§ **Work instruction**: Repeat exactly the lines of the entries below from the one with "ATOM 13 O O" through the one with "ATOM 77 C C", both ends included, and nothing else.

[Source records]
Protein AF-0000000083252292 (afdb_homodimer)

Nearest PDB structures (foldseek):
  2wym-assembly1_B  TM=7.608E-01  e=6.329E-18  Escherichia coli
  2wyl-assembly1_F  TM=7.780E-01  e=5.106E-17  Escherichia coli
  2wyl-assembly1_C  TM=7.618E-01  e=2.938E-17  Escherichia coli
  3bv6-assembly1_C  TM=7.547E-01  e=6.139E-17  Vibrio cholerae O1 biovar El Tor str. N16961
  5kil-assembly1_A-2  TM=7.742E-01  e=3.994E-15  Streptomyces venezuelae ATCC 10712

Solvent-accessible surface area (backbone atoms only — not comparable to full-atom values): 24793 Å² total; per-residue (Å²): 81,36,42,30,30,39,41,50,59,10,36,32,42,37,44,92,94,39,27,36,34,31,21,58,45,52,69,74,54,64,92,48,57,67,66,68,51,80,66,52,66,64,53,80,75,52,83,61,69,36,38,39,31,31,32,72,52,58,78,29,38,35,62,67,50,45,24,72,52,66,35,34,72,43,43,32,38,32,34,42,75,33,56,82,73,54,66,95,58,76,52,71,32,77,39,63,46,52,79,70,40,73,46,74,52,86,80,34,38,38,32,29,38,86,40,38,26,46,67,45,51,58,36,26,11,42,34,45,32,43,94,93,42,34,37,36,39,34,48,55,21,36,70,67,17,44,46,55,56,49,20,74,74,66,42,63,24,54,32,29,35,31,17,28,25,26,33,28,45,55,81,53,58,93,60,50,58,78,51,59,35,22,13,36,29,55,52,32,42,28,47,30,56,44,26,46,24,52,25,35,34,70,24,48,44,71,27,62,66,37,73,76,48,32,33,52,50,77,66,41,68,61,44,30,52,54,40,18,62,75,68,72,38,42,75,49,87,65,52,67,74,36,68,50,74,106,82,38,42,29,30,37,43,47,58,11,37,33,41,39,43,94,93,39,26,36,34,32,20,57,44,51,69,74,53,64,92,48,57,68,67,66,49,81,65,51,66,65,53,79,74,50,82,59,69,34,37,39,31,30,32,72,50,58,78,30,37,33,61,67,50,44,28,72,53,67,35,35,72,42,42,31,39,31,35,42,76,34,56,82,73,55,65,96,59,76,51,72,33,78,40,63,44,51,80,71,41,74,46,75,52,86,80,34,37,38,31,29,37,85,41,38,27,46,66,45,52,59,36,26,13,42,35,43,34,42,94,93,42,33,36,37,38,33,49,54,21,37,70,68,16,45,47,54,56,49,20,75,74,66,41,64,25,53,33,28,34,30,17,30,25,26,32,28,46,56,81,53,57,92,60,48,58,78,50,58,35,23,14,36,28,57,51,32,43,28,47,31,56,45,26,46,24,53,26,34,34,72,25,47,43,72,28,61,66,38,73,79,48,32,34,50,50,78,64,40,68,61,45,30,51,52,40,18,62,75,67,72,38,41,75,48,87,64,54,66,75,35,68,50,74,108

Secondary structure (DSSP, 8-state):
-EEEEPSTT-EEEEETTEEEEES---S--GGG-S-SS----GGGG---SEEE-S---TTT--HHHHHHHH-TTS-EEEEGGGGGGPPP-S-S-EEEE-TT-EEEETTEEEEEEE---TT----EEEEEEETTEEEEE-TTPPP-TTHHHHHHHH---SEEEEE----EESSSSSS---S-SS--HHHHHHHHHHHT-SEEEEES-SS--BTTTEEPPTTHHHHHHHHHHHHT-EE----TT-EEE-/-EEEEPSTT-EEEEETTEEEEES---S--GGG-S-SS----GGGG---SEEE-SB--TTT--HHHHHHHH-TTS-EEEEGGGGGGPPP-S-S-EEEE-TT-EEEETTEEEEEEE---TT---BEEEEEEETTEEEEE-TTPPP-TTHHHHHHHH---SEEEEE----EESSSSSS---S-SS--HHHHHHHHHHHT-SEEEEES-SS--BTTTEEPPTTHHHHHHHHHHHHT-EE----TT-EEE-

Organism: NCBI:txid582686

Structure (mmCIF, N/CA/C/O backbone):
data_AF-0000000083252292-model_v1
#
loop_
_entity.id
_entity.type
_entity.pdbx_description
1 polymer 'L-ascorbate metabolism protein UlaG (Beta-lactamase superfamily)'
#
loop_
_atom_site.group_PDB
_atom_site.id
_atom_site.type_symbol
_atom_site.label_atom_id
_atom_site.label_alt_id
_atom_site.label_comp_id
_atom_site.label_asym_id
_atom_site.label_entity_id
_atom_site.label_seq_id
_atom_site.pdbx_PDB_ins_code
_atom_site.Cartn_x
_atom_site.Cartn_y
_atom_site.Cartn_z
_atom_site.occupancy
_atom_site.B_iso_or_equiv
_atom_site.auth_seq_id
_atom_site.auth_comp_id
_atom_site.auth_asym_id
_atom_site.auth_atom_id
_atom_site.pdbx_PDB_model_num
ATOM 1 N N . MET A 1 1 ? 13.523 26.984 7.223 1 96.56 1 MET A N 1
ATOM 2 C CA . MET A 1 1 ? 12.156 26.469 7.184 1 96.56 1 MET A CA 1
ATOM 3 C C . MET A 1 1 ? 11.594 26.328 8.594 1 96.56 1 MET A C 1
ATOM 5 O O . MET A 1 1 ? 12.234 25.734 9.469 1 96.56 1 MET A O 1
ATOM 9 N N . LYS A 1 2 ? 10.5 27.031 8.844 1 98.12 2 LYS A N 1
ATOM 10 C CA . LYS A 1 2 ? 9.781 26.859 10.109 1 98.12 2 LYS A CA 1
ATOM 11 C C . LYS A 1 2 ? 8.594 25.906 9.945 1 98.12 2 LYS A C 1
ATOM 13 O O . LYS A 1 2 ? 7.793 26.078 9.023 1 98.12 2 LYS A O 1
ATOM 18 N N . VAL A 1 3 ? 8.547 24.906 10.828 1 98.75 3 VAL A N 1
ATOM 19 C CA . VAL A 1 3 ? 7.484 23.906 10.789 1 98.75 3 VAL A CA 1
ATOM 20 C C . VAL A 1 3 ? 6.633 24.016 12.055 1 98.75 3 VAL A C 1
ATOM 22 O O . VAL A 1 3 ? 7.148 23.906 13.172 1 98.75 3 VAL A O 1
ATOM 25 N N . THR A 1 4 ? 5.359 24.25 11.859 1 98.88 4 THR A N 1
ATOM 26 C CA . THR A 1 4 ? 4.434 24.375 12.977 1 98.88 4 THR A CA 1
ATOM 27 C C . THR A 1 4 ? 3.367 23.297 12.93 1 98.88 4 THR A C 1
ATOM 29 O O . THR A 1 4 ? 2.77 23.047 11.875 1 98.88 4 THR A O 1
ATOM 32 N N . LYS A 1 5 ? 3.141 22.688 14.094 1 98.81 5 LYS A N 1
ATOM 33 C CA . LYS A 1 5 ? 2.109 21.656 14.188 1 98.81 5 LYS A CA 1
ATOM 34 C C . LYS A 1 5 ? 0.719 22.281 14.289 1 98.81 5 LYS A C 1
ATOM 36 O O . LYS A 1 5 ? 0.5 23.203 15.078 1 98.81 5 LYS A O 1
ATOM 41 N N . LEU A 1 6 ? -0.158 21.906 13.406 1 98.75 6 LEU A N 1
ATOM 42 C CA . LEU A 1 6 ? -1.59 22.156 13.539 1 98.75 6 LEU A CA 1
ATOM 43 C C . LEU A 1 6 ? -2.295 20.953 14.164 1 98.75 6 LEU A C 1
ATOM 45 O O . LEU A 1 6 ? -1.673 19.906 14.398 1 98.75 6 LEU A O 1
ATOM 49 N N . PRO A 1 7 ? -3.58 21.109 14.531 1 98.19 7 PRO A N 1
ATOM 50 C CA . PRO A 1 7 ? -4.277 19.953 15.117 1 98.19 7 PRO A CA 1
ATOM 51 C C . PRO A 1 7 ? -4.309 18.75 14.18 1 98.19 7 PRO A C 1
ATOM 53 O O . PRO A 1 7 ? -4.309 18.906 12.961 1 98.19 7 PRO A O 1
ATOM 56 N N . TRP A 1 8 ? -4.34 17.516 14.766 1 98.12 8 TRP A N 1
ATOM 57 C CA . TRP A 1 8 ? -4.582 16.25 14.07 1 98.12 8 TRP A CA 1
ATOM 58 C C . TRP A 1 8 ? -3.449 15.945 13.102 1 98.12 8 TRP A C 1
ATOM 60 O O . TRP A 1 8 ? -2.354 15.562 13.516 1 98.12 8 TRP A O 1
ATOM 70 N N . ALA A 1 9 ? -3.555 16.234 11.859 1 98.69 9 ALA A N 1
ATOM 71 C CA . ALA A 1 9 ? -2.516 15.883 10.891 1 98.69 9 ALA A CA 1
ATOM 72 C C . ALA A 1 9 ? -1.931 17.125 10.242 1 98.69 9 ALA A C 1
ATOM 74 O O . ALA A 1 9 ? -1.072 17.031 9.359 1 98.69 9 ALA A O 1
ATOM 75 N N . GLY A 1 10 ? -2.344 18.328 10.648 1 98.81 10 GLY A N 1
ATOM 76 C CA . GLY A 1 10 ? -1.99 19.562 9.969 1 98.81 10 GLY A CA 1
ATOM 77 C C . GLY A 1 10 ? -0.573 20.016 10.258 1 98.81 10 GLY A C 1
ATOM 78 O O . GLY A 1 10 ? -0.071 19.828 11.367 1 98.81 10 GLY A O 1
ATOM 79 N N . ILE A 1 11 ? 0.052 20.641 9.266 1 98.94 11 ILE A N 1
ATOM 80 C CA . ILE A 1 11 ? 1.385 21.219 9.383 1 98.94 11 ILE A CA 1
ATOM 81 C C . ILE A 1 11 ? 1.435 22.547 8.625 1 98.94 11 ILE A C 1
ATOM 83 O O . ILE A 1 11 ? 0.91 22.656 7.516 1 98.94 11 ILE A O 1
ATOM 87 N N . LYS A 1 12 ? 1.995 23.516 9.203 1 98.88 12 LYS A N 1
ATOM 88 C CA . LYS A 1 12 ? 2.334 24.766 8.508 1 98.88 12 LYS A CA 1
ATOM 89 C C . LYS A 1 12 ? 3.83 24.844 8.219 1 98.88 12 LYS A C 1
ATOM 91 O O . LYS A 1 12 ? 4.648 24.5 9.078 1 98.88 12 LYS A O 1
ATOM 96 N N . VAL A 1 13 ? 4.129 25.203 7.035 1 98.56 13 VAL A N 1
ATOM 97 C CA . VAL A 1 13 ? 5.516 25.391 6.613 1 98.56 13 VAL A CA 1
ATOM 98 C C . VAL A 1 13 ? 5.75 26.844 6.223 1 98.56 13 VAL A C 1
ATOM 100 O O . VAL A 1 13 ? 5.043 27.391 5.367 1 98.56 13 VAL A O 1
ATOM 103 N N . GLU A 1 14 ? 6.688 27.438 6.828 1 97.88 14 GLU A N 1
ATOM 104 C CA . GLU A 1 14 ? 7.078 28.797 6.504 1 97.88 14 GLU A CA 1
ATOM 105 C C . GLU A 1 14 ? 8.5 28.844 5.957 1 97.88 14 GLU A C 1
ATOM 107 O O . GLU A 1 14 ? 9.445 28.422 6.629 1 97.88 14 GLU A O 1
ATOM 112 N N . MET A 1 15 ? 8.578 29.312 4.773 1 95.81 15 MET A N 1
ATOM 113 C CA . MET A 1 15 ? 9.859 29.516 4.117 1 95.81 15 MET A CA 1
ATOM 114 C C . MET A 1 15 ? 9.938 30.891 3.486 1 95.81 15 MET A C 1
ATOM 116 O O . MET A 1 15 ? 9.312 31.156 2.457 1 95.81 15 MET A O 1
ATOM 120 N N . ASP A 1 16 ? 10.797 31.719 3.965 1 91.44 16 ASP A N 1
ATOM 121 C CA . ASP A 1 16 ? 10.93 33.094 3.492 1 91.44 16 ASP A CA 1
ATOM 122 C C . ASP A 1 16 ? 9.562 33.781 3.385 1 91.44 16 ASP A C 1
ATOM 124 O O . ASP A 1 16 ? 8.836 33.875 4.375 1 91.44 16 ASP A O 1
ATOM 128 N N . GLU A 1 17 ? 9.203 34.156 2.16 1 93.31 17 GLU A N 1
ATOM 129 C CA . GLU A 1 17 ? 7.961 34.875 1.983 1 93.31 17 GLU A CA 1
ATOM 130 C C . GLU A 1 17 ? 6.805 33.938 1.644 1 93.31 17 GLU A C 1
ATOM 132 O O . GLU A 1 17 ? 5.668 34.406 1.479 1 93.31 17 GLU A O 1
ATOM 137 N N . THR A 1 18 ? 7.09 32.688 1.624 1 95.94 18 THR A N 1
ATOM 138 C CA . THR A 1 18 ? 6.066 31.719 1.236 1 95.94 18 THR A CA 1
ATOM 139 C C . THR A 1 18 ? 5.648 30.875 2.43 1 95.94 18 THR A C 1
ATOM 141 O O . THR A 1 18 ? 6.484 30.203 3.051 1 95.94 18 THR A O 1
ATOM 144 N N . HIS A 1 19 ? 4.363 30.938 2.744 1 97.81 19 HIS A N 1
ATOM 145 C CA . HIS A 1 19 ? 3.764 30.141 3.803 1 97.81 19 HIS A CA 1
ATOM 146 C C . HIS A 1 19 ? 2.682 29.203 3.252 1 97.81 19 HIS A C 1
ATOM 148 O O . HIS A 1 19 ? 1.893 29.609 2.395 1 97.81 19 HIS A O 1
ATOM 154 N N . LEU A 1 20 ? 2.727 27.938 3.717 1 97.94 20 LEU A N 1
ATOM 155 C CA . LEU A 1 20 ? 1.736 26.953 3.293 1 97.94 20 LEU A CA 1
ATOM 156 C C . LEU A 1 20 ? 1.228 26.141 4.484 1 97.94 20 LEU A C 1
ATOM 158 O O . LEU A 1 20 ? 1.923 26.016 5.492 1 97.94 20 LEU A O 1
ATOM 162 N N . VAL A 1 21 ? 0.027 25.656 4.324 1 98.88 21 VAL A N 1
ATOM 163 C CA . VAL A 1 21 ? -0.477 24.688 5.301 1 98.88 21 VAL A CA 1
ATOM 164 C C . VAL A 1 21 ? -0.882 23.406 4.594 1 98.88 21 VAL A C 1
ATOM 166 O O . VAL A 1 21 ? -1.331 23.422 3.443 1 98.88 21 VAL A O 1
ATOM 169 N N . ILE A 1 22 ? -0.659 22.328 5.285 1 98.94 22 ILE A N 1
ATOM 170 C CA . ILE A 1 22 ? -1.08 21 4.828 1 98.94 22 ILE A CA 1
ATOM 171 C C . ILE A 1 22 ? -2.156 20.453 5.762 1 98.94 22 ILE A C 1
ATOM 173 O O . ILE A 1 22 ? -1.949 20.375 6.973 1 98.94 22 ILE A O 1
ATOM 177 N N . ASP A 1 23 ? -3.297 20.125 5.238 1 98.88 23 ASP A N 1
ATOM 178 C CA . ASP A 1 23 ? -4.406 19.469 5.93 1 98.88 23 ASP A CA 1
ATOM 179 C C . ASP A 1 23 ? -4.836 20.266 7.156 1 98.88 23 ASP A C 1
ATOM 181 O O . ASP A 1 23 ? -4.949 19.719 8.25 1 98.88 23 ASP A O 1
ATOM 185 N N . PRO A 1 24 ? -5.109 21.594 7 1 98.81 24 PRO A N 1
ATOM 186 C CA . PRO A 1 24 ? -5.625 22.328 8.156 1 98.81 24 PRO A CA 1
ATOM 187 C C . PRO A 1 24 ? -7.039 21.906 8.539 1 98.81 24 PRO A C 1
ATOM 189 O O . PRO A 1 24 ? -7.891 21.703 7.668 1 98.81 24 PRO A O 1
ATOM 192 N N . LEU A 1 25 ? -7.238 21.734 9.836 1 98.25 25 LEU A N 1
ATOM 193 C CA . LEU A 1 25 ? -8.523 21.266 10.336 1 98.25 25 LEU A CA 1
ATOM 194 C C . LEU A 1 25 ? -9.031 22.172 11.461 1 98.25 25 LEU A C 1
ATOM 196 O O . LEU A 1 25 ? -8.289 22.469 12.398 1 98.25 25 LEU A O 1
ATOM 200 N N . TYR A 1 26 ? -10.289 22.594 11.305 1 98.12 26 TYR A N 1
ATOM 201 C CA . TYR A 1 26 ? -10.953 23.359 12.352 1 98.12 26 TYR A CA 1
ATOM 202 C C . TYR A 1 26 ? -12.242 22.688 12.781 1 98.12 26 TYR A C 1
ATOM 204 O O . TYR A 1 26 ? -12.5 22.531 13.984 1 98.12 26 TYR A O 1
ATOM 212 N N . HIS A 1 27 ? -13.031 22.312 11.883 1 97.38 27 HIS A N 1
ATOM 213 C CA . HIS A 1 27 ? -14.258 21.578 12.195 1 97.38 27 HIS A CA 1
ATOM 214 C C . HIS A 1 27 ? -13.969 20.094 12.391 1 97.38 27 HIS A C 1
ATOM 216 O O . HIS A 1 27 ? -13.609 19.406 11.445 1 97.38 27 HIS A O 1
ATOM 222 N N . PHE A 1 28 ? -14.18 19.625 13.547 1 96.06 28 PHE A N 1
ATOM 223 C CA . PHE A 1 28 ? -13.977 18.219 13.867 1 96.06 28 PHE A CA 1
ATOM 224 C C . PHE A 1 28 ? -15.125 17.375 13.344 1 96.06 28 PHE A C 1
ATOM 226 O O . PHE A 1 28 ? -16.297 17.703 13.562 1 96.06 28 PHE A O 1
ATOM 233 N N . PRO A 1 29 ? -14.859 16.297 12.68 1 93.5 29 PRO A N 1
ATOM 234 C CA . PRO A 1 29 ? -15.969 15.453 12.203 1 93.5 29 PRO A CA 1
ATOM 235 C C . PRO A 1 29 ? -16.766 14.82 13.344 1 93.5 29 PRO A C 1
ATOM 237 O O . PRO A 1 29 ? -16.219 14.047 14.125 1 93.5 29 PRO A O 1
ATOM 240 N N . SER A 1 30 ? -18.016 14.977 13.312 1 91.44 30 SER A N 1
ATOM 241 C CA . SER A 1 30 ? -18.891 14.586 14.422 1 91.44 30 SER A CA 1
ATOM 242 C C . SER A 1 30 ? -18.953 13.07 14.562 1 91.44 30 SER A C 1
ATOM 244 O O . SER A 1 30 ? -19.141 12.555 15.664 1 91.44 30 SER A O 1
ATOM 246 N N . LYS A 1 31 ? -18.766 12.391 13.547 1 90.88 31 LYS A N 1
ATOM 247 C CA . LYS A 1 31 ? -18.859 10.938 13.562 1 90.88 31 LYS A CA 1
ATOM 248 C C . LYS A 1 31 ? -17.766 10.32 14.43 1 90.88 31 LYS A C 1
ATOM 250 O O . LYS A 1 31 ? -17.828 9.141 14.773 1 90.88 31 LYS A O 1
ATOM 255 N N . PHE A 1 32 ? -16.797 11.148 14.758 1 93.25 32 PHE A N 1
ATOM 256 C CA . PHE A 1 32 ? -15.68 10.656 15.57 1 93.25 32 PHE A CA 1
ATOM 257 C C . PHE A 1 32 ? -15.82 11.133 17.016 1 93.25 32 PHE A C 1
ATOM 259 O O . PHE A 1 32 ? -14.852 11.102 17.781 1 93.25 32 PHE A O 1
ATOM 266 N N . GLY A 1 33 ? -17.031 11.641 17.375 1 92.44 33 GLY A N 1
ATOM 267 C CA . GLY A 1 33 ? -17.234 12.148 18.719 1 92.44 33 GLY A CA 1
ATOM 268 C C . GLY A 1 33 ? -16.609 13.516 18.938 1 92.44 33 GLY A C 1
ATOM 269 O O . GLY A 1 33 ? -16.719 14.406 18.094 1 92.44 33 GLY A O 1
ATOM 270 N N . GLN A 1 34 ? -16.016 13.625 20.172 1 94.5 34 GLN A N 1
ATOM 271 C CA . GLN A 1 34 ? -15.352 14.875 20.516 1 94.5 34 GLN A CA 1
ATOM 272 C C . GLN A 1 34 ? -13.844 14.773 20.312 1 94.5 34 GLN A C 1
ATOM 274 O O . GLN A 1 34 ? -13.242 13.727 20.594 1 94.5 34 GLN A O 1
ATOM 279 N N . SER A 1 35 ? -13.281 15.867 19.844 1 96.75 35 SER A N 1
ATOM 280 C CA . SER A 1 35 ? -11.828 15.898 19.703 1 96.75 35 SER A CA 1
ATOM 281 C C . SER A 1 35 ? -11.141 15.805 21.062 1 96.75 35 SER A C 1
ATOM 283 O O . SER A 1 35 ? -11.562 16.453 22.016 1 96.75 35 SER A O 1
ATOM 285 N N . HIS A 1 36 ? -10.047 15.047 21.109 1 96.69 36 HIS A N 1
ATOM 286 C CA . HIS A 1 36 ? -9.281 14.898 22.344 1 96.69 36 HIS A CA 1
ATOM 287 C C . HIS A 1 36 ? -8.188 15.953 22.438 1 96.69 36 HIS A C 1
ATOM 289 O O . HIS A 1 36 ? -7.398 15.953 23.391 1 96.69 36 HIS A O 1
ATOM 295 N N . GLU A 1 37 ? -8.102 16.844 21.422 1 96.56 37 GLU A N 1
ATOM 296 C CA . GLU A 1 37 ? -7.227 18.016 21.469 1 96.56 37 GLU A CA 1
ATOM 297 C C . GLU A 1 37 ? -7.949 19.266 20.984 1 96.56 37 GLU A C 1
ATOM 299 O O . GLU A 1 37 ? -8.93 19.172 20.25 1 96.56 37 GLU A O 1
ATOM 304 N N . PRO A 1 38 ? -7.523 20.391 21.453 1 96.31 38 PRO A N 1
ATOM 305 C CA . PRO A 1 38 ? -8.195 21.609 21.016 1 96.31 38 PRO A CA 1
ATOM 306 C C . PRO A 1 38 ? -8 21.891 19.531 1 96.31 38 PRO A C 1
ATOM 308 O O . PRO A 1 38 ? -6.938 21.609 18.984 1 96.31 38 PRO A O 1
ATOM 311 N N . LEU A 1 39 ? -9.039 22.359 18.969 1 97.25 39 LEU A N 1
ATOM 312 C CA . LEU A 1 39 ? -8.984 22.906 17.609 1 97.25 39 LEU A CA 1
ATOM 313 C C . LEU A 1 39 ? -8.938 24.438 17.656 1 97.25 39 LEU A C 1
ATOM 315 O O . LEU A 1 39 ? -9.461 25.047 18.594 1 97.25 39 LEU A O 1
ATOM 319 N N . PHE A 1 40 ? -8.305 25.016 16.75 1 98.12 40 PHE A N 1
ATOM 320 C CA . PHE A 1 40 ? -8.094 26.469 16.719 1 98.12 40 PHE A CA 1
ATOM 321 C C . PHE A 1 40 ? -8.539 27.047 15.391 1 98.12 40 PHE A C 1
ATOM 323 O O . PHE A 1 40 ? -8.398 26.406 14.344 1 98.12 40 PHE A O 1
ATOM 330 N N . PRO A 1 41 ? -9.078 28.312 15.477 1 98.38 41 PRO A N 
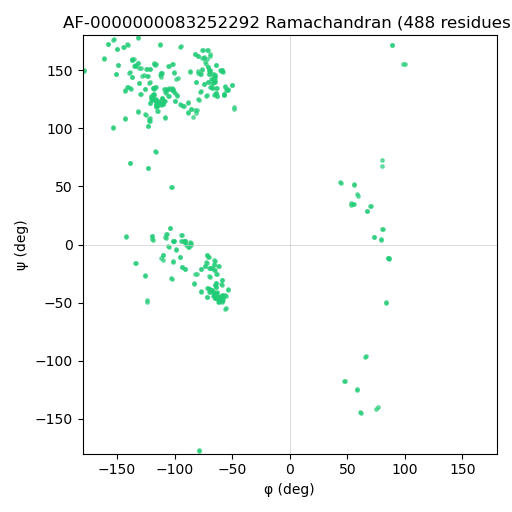1
ATOM 331 C CA . PRO A 1 41 ? -9.258 29 14.195 1 98.38 41 PRO A CA 1
ATOM 332 C C . PRO A 1 41 ? -8 28.984 13.336 1 98.38 41 PRO A C 1
ATOM 334 O O . PRO A 1 41 ? -6.898 29.219 13.836 1 98.38 41 PRO A O 1
ATOM 337 N N . LEU A 1 42 ? -8.188 28.719 12.008 1 98.62 42 LEU A N 1
ATOM 338 C CA . LEU A 1 42 ? -7.02 28.594 11.148 1 98.62 42 LEU A CA 1
ATOM 339 C C . LEU A 1 42 ? -6.254 29.906 11.078 1 98.62 42 LEU A C 1
ATOM 341 O O . LEU A 1 42 ? -5.039 29.922 10.883 1 98.62 42 LEU A O 1
ATOM 345 N N . SER A 1 43 ? -6.957 31.031 11.312 1 97.56 43 SER A N 1
ATOM 346 C CA . SER A 1 43 ? -6.34 32.344 11.305 1 97.56 43 SER A CA 1
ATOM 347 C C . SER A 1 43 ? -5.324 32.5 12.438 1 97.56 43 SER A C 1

§ **Exercise response**:
ATOM 13 O O . LYS A 1 2 ? 7.793 26.078 9.023 1 98.12 2 LYS A O 1
ATOM 18 N N . VAL A 1 3 ? 8.547 24.906 10.828 1 98.75 3 VAL A N 1
ATOM 19 C CA . VAL A 1 3 ? 7.484 23.906 10.789 1 98.75 3 VAL A CA 1
ATOM 20 C C . VAL A 1 3 ? 6.633 24.016 12.055 1 98.75 3 VAL A C 1
ATOM 22 O O . VAL A 1 3 ? 7.148 23.906 13.172 1 98.75 3 VAL A O 1
ATOM 25 N N . THR A 1 4 ? 5.359 24.25 11.859 1 98.88 4 THR A N 1
ATOM 26 C CA . THR A 1 4 ? 4.434 24.375 12.977 1 98.88 4 THR A CA 1
ATOM 27 C C . THR A 1 4 ? 3.367 23.297 12.93 1 98.88 4 THR A C 1
ATOM 29 O O . THR A 1 4 ? 2.77 23.047 11.875 1 98.88 4 THR A O 1
ATOM 32 N N . LYS A 1 5 ? 3.141 22.688 14.094 1 98.81 5 LYS A N 1
ATOM 33 C CA . LYS A 1 5 ? 2.109 21.656 14.188 1 98.81 5 LYS A CA 1
ATOM 34 C C . LYS A 1 5 ? 0.719 22.281 14.289 1 98.81 5 LYS A C 1
ATOM 36 O O . LYS A 1 5 ? 0.5 23.203 15.078 1 98.81 5 LYS A O 1
ATOM 41 N N . LEU A 1 6 ? -0.158 21.906 13.406 1 98.75 6 LEU A N 1
ATOM 42 C CA . LEU A 1 6 ? -1.59 22.156 13.539 1 98.75 6 LEU A CA 1
ATOM 43 C C . LEU A 1 6 ? -2.295 20.953 14.164 1 98.75 6 LEU A C 1
ATOM 45 O O . LEU A 1 6 ? -1.673 19.906 14.398 1 98.75 6 LEU A O 1
ATOM 49 N N . PRO A 1 7 ? -3.58 21.109 14.531 1 98.19 7 PRO A N 1
ATOM 50 C CA . PRO A 1 7 ? -4.277 19.953 15.117 1 98.19 7 PRO A CA 1
ATOM 51 C C . PRO A 1 7 ? -4.309 18.75 14.18 1 98.19 7 PRO A C 1
ATOM 53 O O . PRO A 1 7 ? -4.309 18.906 12.961 1 98.19 7 PRO A O 1
ATOM 56 N N . TRP A 1 8 ? -4.34 17.516 14.766 1 98.12 8 TRP A N 1
ATOM 57 C CA . TRP A 1 8 ? -4.582 16.25 14.07 1 98.12 8 TRP A CA 1
ATOM 58 C C . TRP A 1 8 ? -3.449 15.945 13.102 1 98.12 8 TRP A C 1
ATOM 60 O O . TRP A 1 8 ? -2.354 15.562 13.516 1 98.12 8 TRP A O 1
ATOM 70 N N . ALA A 1 9 ? -3.555 16.234 11.859 1 98.69 9 ALA A N 1
ATOM 71 C CA . ALA A 1 9 ? -2.516 15.883 10.891 1 98.69 9 ALA A CA 1
ATOM 72 C C . ALA A 1 9 ? -1.931 17.125 10.242 1 98.69 9 ALA A C 1
ATOM 74 O O . ALA A 1 9 ? -1.072 17.031 9.359 1 98.69 9 ALA A O 1
ATOM 75 N N . GLY A 1 10 ? -2.344 18.328 10.648 1 98.81 10 GLY A N 1
ATOM 76 C CA . GLY A 1 10 ? -1.99 19.562 9.969 1 98.81 10 GLY A CA 1
ATOM 77 C C . GLY A 1 10 ? -0.573 20.016 10.258 1 98.81 10 GLY A C 1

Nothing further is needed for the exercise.